Makro­zy­täre Anämien mani­fes­tie­ren sich beson­ders im Rah­men des Vit­amin B12- oder Fol­säu­re­man­gels. Ein Groß­teil der ger­ia­tri­schen Pati­en­ten lei­det an Mal­nu­tri­tion; Demenz oder ein schlech­ter Zahn­sta­tus kön­nen das Pro­blem ver­schär­fen. Neben einem Vit­amin B12- und einem Fol­säure-Man­gel kann sich bei ger­ia­tri­schen Pati­en­ten auch schnell ein Vit­amin D‑Mangel ent­wi­ckeln – etwa wenn sie sich nicht mehr regel­mä­ßig in der Sonne auf­hal­ten. Da Vit­amin D auf das zen­trale Eisen­hor-mon Hep­ci­din wirkt, kommt es zu einer ver­min­der­ten
Eisen­re­sorp­tion im Darm und damit zu einer Art Eisen­man­gel­an­ämie. „Wei­tere häma­to­lo­gi­sche Ursa­chen kön­nen eine Stö­rung der Ery­thro­poese im Alter im Sinn eines mye­lo­dys­plas­ti­schen Syn­droms oder einer mye­lo­pro­li­fe­ra­ti­ven Erkran­kung sein, bei der die nor­ma­len ery­thro­poe­ti­schen Zel­len ver­drängt wer­den“, fügt Weiss hinzu. Die Abklä­rung erfolgt ent­we­der über gene­ti­sche Tests oder über Kno­chen­marks­bi­op­sien.

Ursa­che abklä­ren

Die Anämie beim ger­ia­tri­schen Pati­en­ten ist häu­fig ein mul­ti­fak­to­ri­el­les Gesche­hen und bedarf einer ent­spre­chen­den Abklä­rung. „Wich­tig ist zu schauen, ob der Anämie eine behan­del­bare Ursa­che wie ein
Vit­amin D- oder Eisen­man­gel oder eine ent­zünd­li­che Grund­er­kran­kung zugrunde liegt, die man behan­deln kann“, betont Weiss. Für die pri­märe Basis­dia­gnos­tik reicht die Kon­trolle des Blut­bil­des mit der Bestim­mung des Eisen- und Vit­amin­sta­tus und der Nie­ren­funk­tion aus. Zusätz­li­che Abklä­run­gen betref­fen den Vit­amin-B12‑, Fol­säure- und Ery­thro­poe­tin­spie­gel sowie die Milz­größe, Leber­größe und Leber­be­schaf­fen­heit; sie sind den Aus­sa­gen von Mel­chardt zufolge jedoch nicht immer indi­ziert. Auch ein Bauch-Ultra­schall oder eine Endo­sko­pie kön­nen mit­un­ter not­wen­dig sein.
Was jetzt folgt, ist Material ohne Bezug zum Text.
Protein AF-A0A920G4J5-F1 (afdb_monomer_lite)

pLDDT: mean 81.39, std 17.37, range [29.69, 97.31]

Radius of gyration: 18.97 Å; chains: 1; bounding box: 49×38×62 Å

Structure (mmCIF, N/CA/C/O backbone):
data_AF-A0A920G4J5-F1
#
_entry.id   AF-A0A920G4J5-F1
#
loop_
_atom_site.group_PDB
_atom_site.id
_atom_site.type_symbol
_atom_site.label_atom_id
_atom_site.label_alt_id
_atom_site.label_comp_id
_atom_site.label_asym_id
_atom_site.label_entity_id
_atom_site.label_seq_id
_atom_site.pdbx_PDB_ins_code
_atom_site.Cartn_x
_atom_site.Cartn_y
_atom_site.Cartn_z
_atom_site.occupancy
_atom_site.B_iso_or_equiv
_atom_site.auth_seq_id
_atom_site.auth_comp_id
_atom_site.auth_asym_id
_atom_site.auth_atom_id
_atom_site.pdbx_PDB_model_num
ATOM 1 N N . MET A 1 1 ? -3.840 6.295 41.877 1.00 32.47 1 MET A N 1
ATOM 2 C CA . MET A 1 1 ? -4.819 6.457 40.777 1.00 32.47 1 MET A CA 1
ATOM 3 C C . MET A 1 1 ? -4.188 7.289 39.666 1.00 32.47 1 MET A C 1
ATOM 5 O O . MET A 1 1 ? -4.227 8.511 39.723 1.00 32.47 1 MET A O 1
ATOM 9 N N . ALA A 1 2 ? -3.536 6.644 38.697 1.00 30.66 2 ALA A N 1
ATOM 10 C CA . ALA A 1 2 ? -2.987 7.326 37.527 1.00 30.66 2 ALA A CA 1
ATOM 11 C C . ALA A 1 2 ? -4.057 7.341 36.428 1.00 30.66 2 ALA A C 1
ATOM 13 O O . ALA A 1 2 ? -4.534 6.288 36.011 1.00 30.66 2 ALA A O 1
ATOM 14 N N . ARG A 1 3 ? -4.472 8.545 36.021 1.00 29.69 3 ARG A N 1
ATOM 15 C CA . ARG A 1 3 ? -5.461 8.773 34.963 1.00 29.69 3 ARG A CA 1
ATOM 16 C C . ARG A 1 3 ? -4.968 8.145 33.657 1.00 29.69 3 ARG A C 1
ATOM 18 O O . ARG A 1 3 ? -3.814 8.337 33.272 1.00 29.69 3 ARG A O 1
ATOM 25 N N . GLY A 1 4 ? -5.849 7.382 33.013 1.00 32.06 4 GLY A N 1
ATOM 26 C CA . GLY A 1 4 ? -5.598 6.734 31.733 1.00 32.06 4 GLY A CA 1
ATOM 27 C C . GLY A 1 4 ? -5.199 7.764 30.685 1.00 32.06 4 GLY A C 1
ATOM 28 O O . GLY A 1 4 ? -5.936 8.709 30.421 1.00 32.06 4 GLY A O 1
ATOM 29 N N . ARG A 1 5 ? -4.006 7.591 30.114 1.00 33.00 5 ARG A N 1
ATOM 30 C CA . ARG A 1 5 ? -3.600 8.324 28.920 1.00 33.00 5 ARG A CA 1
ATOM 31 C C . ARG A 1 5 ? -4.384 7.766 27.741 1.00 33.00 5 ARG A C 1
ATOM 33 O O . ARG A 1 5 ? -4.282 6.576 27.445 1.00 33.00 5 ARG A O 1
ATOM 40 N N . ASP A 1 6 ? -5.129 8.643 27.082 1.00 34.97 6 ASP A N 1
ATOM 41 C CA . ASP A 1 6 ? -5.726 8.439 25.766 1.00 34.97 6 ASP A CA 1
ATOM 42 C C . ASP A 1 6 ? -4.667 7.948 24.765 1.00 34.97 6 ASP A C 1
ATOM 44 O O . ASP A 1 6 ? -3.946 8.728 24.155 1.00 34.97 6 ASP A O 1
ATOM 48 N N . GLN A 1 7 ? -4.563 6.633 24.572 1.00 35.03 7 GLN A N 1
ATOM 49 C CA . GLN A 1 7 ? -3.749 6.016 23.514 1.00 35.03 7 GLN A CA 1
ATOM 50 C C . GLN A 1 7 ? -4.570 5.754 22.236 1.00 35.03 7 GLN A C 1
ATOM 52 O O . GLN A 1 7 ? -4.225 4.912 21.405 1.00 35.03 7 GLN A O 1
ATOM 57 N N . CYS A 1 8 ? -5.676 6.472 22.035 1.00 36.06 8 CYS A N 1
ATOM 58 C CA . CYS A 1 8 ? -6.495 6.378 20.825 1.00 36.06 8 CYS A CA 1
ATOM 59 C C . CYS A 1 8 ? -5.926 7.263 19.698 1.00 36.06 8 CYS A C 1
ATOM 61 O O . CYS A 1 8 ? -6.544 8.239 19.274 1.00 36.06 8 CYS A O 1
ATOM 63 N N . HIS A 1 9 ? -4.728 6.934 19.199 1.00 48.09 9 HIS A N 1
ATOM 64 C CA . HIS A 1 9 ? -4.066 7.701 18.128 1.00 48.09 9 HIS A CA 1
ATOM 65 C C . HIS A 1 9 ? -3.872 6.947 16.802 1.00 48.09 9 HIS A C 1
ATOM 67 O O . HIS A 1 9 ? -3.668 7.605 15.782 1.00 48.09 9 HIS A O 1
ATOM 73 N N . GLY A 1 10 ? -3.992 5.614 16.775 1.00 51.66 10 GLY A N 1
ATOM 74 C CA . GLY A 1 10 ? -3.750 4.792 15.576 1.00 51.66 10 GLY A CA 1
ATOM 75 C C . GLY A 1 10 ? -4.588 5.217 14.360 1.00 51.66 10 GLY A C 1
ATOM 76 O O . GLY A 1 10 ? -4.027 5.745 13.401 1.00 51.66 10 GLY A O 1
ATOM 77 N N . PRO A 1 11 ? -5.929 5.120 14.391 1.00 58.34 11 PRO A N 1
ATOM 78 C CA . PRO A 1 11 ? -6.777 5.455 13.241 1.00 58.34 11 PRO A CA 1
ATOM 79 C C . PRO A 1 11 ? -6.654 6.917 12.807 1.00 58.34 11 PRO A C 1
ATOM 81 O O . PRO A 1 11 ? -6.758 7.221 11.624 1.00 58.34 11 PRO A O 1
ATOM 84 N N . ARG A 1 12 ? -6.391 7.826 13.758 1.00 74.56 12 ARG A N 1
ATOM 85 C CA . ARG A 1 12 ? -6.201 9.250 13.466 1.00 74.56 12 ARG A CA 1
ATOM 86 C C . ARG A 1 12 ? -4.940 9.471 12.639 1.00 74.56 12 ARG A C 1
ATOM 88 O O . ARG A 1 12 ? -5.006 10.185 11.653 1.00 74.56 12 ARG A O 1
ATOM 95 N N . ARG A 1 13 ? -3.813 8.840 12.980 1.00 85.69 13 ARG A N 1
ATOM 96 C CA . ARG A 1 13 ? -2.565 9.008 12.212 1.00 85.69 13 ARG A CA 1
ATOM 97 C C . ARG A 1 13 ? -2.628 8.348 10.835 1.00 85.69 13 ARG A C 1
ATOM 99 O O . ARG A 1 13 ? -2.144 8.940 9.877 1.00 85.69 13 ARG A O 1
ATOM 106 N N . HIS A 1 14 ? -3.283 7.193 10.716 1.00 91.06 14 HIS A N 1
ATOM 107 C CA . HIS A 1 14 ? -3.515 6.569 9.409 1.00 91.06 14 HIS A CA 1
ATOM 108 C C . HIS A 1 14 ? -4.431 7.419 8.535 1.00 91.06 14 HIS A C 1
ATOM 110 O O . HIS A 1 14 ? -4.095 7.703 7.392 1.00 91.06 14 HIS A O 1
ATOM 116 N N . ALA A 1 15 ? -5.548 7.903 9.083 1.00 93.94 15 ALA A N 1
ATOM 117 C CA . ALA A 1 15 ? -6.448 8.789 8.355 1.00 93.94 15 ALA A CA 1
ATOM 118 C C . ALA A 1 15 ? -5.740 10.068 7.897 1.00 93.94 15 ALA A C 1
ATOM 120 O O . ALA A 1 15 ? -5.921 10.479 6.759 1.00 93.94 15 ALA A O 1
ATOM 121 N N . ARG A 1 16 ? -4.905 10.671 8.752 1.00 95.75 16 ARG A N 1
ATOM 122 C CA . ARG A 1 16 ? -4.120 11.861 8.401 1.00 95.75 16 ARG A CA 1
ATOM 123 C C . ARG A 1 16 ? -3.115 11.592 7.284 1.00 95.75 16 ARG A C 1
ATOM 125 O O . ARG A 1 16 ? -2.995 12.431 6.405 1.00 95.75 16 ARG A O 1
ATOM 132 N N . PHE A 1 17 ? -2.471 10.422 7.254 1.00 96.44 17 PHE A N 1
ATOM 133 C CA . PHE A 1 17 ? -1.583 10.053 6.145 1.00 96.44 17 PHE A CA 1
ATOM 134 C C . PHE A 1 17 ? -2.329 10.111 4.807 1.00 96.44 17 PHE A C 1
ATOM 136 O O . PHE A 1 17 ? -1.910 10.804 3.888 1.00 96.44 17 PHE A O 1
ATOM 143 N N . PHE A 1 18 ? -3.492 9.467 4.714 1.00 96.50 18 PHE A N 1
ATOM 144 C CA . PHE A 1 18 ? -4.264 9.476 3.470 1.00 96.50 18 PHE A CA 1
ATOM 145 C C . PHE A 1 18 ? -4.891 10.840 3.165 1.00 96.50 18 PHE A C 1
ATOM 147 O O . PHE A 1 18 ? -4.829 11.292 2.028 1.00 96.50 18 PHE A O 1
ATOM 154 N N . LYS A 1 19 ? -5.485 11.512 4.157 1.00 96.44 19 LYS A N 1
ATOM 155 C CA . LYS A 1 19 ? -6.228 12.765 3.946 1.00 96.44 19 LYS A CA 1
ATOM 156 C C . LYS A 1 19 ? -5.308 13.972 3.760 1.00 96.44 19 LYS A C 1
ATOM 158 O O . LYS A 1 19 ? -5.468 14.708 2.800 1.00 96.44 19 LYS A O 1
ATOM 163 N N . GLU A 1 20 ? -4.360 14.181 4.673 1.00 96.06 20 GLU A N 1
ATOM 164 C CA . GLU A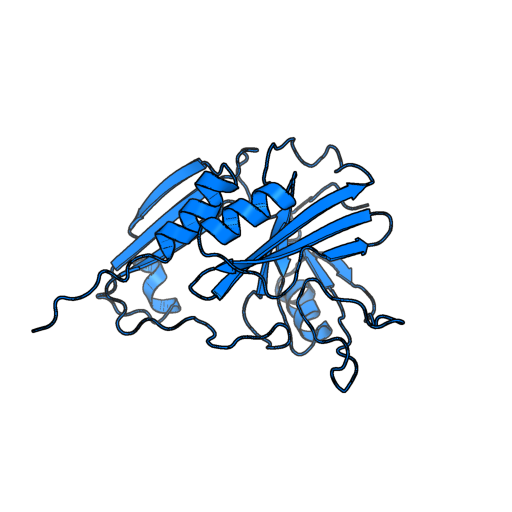 1 20 ? -3.509 15.381 4.687 1.00 96.06 20 GLU A CA 1
ATOM 165 C C . GLU A 1 20 ? -2.344 15.263 3.699 1.00 96.06 20 GLU A C 1
ATOM 167 O O . GLU A 1 20 ? -2.033 16.234 3.020 1.00 96.06 20 GLU A O 1
ATOM 172 N N . ILE A 1 21 ? -1.720 14.083 3.594 1.00 96.50 21 ILE A N 1
ATOM 173 C CA . ILE A 1 21 ? -0.573 13.877 2.692 1.00 96.50 21 ILE A CA 1
ATOM 174 C C . ILE A 1 21 ? -1.047 13.395 1.321 1.00 96.50 21 ILE A C 1
ATOM 176 O O . ILE A 1 21 ? -0.576 13.884 0.298 1.00 96.50 21 ILE A O 1
ATOM 180 N N . GLY A 1 22 ? -1.975 12.437 1.292 1.00 95.50 22 GLY A N 1
ATOM 181 C CA . GLY A 1 22 ? -2.467 11.839 0.050 1.00 95.50 22 GLY A CA 1
ATOM 182 C C . GLY A 1 22 ? -3.614 12.581 -0.636 1.00 95.50 22 GLY A C 1
ATOM 183 O O . GLY A 1 22 ? -3.944 12.231 -1.766 1.00 95.50 22 GLY A O 1
ATOM 184 N N . GLY A 1 23 ? -4.238 13.563 0.022 1.00 95.44 23 GLY A N 1
ATOM 185 C CA . GLY A 1 23 ? -5.398 14.285 -0.513 1.00 95.44 23 GLY A CA 1
ATOM 186 C C . GLY A 1 23 ? -6.677 13.445 -0.608 1.00 95.44 23 GLY A C 1
ATOM 187 O O . GLY A 1 23 ? -7.562 13.768 -1.392 1.00 95.44 23 GLY A O 1
ATOM 188 N N . TYR A 1 24 ? -6.779 12.343 0.139 1.00 96.69 24 TYR A N 1
ATOM 189 C CA . TYR A 1 24 ? -7.946 11.465 0.074 1.00 96.69 24 TYR A CA 1
ATOM 190 C C . TYR A 1 24 ? -9.192 12.129 0.669 1.00 96.69 24 TYR A C 1
ATOM 192 O O . TYR A 1 24 ? -9.156 12.752 1.735 1.00 96.69 24 TYR A O 1
ATOM 200 N N . GLU A 1 25 ? -10.327 11.880 0.028 1.00 95.81 25 GLU A N 1
ATOM 201 C CA . GLU A 1 25 ? -11.640 12.367 0.428 1.00 95.81 25 GLU A CA 1
ATOM 202 C C . GLU A 1 25 ? -12.359 11.355 1.324 1.00 95.81 25 GLU A C 1
ATOM 204 O O . GLU A 1 25 ? -12.267 10.142 1.130 1.00 95.81 25 GLU A O 1
ATOM 209 N N . GLU A 1 26 ? -13.113 11.846 2.307 1.00 96.56 26 GLU A N 1
ATOM 210 C CA . GLU A 1 26 ? -13.951 11.008 3.167 1.00 96.56 26 GLU A CA 1
ATOM 211 C C . GLU A 1 26 ? -15.293 10.732 2.485 1.00 96.56 26 GLU A C 1
ATOM 213 O O . GLU A 1 26 ? -16.090 11.643 2.291 1.00 96.56 26 GLU A O 1
ATOM 218 N N . LEU A 1 27 ? -15.553 9.464 2.148 1.00 96.38 27 LEU A N 1
ATOM 219 C CA . LEU A 1 27 ? -16.836 9.031 1.582 1.00 96.38 27 LEU A CA 1
ATOM 220 C C . LEU A 1 27 ? -17.869 8.696 2.654 1.00 96.38 27 LEU A C 1
ATOM 222 O O . LEU A 1 27 ? -19.071 8.732 2.409 1.00 96.38 27 LEU A O 1
ATOM 226 N N . GLY A 1 28 ? -17.410 8.302 3.838 1.00 94.31 28 GLY A N 1
ATOM 227 C CA . GLY A 1 28 ? -18.309 7.966 4.925 1.00 94.31 28 GLY A CA 1
ATOM 228 C C . GLY A 1 28 ? -17.603 7.412 6.147 1.00 94.31 28 GLY A C 1
ATOM 229 O O . GLY A 1 28 ? -16.483 6.900 6.088 1.00 94.31 28 GLY A O 1
ATOM 230 N N . ARG A 1 29 ? -18.316 7.481 7.264 1.00 94.62 29 ARG A N 1
ATOM 231 C CA . ARG A 1 29 ? -17.868 7.046 8.580 1.00 94.62 29 ARG A CA 1
ATOM 232 C C . ARG A 1 29 ? -19.054 6.517 9.362 1.00 94.62 29 ARG A C 1
ATOM 234 O O . ARG A 1 29 ? -20.153 7.051 9.251 1.00 94.62 29 ARG A O 1
ATOM 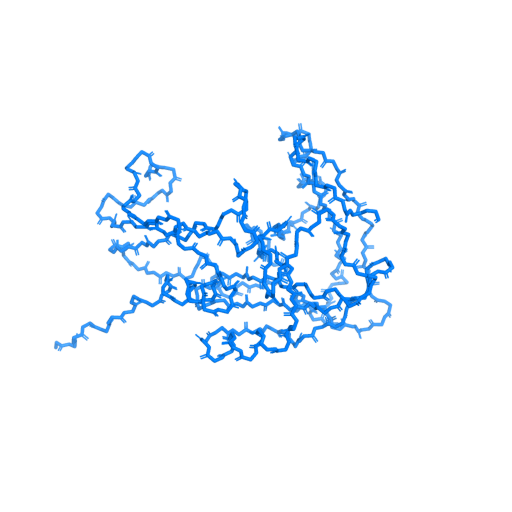241 N N . GLY A 1 30 ? -18.825 5.510 10.192 1.00 91.75 30 GLY A N 1
ATOM 242 C CA . GLY A 1 30 ? -19.863 5.024 11.090 1.00 91.75 30 GLY A CA 1
ATOM 243 C C . GLY A 1 30 ? -19.480 3.745 11.820 1.00 91.75 30 GLY A C 1
ATOM 244 O O . GLY A 1 30 ? -18.360 3.252 11.662 1.00 91.75 30 GLY A O 1
ATOM 245 N N . PRO A 1 31 ? -20.403 3.184 12.616 1.00 88.62 31 PRO A N 1
ATOM 246 C CA . PRO A 1 31 ? -20.190 1.900 13.259 1.00 88.62 31 PRO A CA 1
ATOM 247 C C . PRO A 1 31 ? -20.080 0.778 12.219 1.00 88.62 31 PRO A C 1
ATOM 249 O O . PRO A 1 31 ? -20.779 0.769 11.203 1.00 88.62 31 PRO A O 1
ATOM 252 N N . LEU A 1 32 ? -19.219 -0.209 12.470 1.00 83.06 32 LEU A N 1
ATOM 253 C CA . LEU A 1 32 ? -19.203 -1.429 11.662 1.00 83.06 32 LEU A CA 1
ATOM 254 C C . LEU A 1 32 ? -20.384 -2.339 12.018 1.00 83.06 32 LEU A C 1
ATOM 256 O O . LEU A 1 32 ? -20.664 -2.586 13.188 1.00 83.06 32 LEU A O 1
ATOM 260 N N . SER A 1 33 ? -21.042 -2.878 10.988 1.00 72.81 33 SER A N 1
ATOM 261 C CA . SER A 1 33 ? -22.189 -3.782 11.143 1.00 72.81 33 SER A CA 1
ATOM 262 C C . SER A 1 33 ? -21.852 -5.045 11.961 1.00 72.81 33 SER A C 1
ATOM 264 O O . SER A 1 33 ? -20.839 -5.702 11.671 1.00 72.81 33 SER A O 1
ATOM 266 N N . PRO A 1 34 ? -22.751 -5.469 12.877 1.00 63.81 34 PRO A N 1
ATOM 267 C CA . PRO A 1 34 ? -22.548 -6.647 13.710 1.00 63.81 34 PRO A CA 1
ATOM 268 C C . PRO A 1 34 ? -22.373 -8.001 13.021 1.00 63.81 34 PRO A C 1
ATOM 270 O O . PRO A 1 34 ? -21.819 -8.936 13.595 1.00 63.81 34 PRO A O 1
ATOM 273 N N . ILE A 1 35 ? -22.789 -8.135 11.765 1.00 58.03 35 ILE A N 1
ATOM 274 C CA . ILE A 1 35 ? -22.726 -9.414 11.041 1.00 58.03 35 ILE A CA 1
ATOM 275 C C . ILE A 1 35 ? -21.275 -9.806 10.692 1.00 58.03 35 ILE A C 1
ATOM 277 O O . ILE A 1 35 ? -20.967 -10.980 10.492 1.00 58.03 35 ILE A O 1
ATOM 281 N N . ARG A 1 36 ? -20.329 -8.857 10.728 1.00 56.31 36 ARG A N 1
ATOM 282 C CA . ARG A 1 36 ? -18.897 -9.117 10.478 1.00 56.31 36 ARG A CA 1
ATOM 283 C C . ARG A 1 36 ? -18.146 -9.657 11.709 1.00 56.31 36 ARG A C 1
ATOM 285 O O . ARG A 1 36 ? -16.945 -9.896 11.635 1.00 56.31 36 ARG A O 1
ATOM 292 N N . HIS A 1 37 ? -18.832 -9.850 12.841 1.00 54.66 37 HIS A N 1
ATOM 293 C CA . HIS A 1 37 ? -18.223 -10.075 14.159 1.00 54.66 37 HIS A CA 1
ATOM 294 C C . HIS A 1 37 ? -17.634 -11.470 14.384 1.00 54.66 37 HIS A C 1
ATOM 296 O O . HIS A 1 37 ? -16.578 -11.590 15.001 1.00 54.66 37 HIS A O 1
ATOM 302 N N . ARG A 1 38 ? -18.292 -12.527 13.894 1.00 53.50 38 ARG A N 1
ATOM 303 C CA . ARG A 1 38 ? -17.933 -13.906 14.272 1.00 53.50 38 ARG A CA 1
ATOM 304 C C . ARG A 1 38 ? -16.632 -14.398 13.632 1.00 53.50 38 ARG A C 1
ATOM 306 O O . ARG A 1 38 ? -15.950 -15.229 14.211 1.00 53.50 38 ARG A O 1
ATOM 313 N N . ARG A 1 39 ? -16.270 -13.855 12.465 1.00 56.38 39 ARG A N 1
ATOM 314 C CA . ARG A 1 39 ? -15.086 -14.285 11.698 1.00 56.38 39 ARG A CA 1
ATOM 315 C C . ARG A 1 39 ? -13.771 -13.668 12.179 1.00 56.38 39 ARG A C 1
ATOM 317 O O . ARG A 1 39 ? -12.720 -14.199 11.860 1.00 56.38 39 ARG A O 1
ATOM 324 N N . LEU A 1 40 ? -13.826 -12.566 12.930 1.00 61.94 40 LEU A N 1
ATOM 325 C CA . LEU A 1 40 ? -12.634 -11.859 13.419 1.00 61.94 40 LEU A CA 1
ATOM 326 C C . LEU A 1 40 ? -12.256 -12.235 14.862 1.00 61.94 40 LEU A C 1
ATOM 328 O O . LEU A 1 40 ? -11.250 -11.749 15.362 1.00 61.94 40 LEU A O 1
ATOM 332 N N . GLY A 1 41 ? -13.063 -13.054 15.551 1.00 65.75 41 GLY A N 1
ATOM 333 C CA . GLY A 1 41 ? -12.799 -13.457 16.941 1.00 65.75 41 GLY A CA 1
ATOM 334 C C . GLY A 1 41 ? -12.871 -12.314 17.966 1.00 65.75 41 GLY A C 1
ATOM 335 O O . GLY A 1 41 ? -12.363 -12.448 19.074 1.00 65.75 41 GLY A O 1
ATOM 336 N N . ILE A 1 42 ? -13.483 -11.179 17.613 1.00 69.69 42 ILE A N 1
ATOM 337 C CA . ILE A 1 42 ? -13.504 -9.967 18.446 1.00 69.69 42 ILE A CA 1
ATOM 338 C C . ILE A 1 42 ? -14.701 -9.998 19.401 1.00 69.69 42 ILE A C 1
ATOM 340 O O . ILE A 1 42 ? -15.833 -10.244 18.973 1.00 69.69 42 ILE A O 1
ATOM 344 N N . SER A 1 43 ? -14.462 -9.682 20.678 1.00 69.44 43 SER A N 1
ATOM 345 C CA . SER A 1 43 ? -15.482 -9.666 21.735 1.00 69.44 43 SER A CA 1
ATOM 346 C C . SER A 1 43 ? -16.690 -8.784 21.388 1.00 69.44 43 SER A C 1
ATOM 348 O O . SER A 1 43 ? -16.579 -7.769 20.695 1.00 69.44 43 SER A O 1
ATOM 350 N N . ALA A 1 44 ? -17.875 -9.151 21.883 1.00 68.25 44 ALA A N 1
ATOM 351 C CA . ALA A 1 44 ? -19.114 -8.417 21.609 1.00 68.25 44 ALA A CA 1
ATOM 352 C C . ALA A 1 44 ? -19.099 -6.970 22.149 1.00 68.25 44 ALA A C 1
ATOM 354 O O . ALA A 1 44 ? -19.711 -6.095 21.547 1.00 68.25 44 ALA A O 1
ATOM 355 N N . GLY A 1 45 ? -18.352 -6.705 23.229 1.00 75.81 45 GLY A N 1
ATOM 356 C CA . GLY A 1 45 ? -18.228 -5.376 23.846 1.00 75.81 45 GLY A CA 1
ATOM 357 C C . GLY A 1 45 ? -17.281 -4.401 23.133 1.00 75.81 45 GLY A C 1
ATOM 358 O O . GLY A 1 45 ? -17.211 -3.233 23.508 1.00 75.81 45 GLY A O 1
ATOM 359 N N . CYS A 1 46 ? -16.550 -4.848 22.107 1.00 80.31 46 CYS A N 1
ATOM 360 C CA . CYS A 1 46 ? -15.659 -3.981 21.342 1.00 80.31 46 CYS A CA 1
ATOM 361 C C . CYS A 1 46 ? -16.466 -3.057 20.411 1.00 80.31 46 CYS A C 1
ATOM 363 O O . CYS A 1 46 ? -17.168 -3.534 19.509 1.00 80.31 46 CYS A O 1
ATOM 365 N N . ARG A 1 47 ? -16.345 -1.736 20.594 1.00 82.38 47 ARG A N 1
ATOM 366 C CA . ARG A 1 47 ? -16.893 -0.739 19.662 1.00 82.38 47 ARG A CA 1
ATOM 367 C C . ARG A 1 47 ? -15.999 -0.666 18.432 1.00 82.38 47 ARG A C 1
ATOM 369 O O . ARG A 1 47 ? -14.780 -0.730 18.533 1.00 82.38 47 ARG A O 1
ATOM 376 N N . ARG A 1 48 ? -16.610 -0.546 17.260 1.00 83.19 48 ARG A N 1
ATOM 377 C CA . ARG A 1 48 ? -15.918 -0.601 15.977 1.00 83.19 48 ARG A CA 1
ATOM 378 C C . ARG A 1 48 ? -16.436 0.486 15.070 1.00 83.19 48 ARG A C 1
ATOM 380 O O . ARG A 1 48 ? -17.641 0.541 14.841 1.00 83.19 48 ARG A O 1
ATOM 387 N N . GLU A 1 49 ? -15.540 1.283 14.521 1.00 89.62 49 GLU A N 1
ATOM 388 C CA . GLU A 1 49 ? -15.895 2.309 13.549 1.00 89.62 49 GLU A CA 1
ATOM 389 C C . GLU A 1 49 ? -15.084 2.113 12.278 1.00 89.62 49 GLU A C 1
ATOM 391 O O . GLU A 1 49 ? -13.953 1.622 12.302 1.00 89.62 49 GLU A O 1
ATOM 396 N N . TYR A 1 50 ? -15.681 2.481 11.153 1.00 92.25 50 TYR A N 1
ATOM 397 C CA . TYR A 1 50 ? -14.977 2.579 9.892 1.00 92.25 50 TYR A CA 1
ATOM 398 C C . TYR A 1 50 ? -14.869 4.034 9.452 1.00 92.25 50 TYR A C 1
ATOM 400 O O . TYR A 1 50 ? -15.729 4.862 9.754 1.00 92.25 50 TYR A O 1
ATOM 408 N N . LEU A 1 51 ? -13.827 4.299 8.676 1.00 94.56 51 LEU A N 1
ATOM 409 C CA . LEU A 1 51 ? -13.660 5.484 7.854 1.00 94.56 51 LEU A CA 1
ATOM 410 C C . LEU A 1 51 ? -13.345 5.007 6.435 1.00 94.56 51 LEU A C 1
ATOM 412 O O . LEU A 1 51 ? -12.375 4.275 6.237 1.00 94.56 51 LEU A O 1
ATOM 416 N N . LEU A 1 52 ? -14.186 5.369 5.471 1.00 96.25 52 LEU A N 1
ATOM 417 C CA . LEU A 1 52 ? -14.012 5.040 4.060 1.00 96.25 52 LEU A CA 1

Je nach Ursa­che kön­nen Eisen- oder Vit­amin-Man­gel­zu­stände durch eine ent­spre­chende Sub­sti­tu­tion beho­ben wer­den. Eine Blut­trans­fu­sion in der Akut­si­tua­tion oder die Gabe von Ery­thro­poe­tin bei einer Nie­ren­in­suf­fi­zi­enz kann die Anämie ver­bes­sern. „Häu­fig kann man die zugrun­de­lie­gen­den Pro­bleme bei ger­ia­tri­schen Pati­en­ten wie zum Bei­spiel eine Nie­ren­in­suf­fi­zi­enz nicht so ein­fach behe­ben“, weiß Melchardt.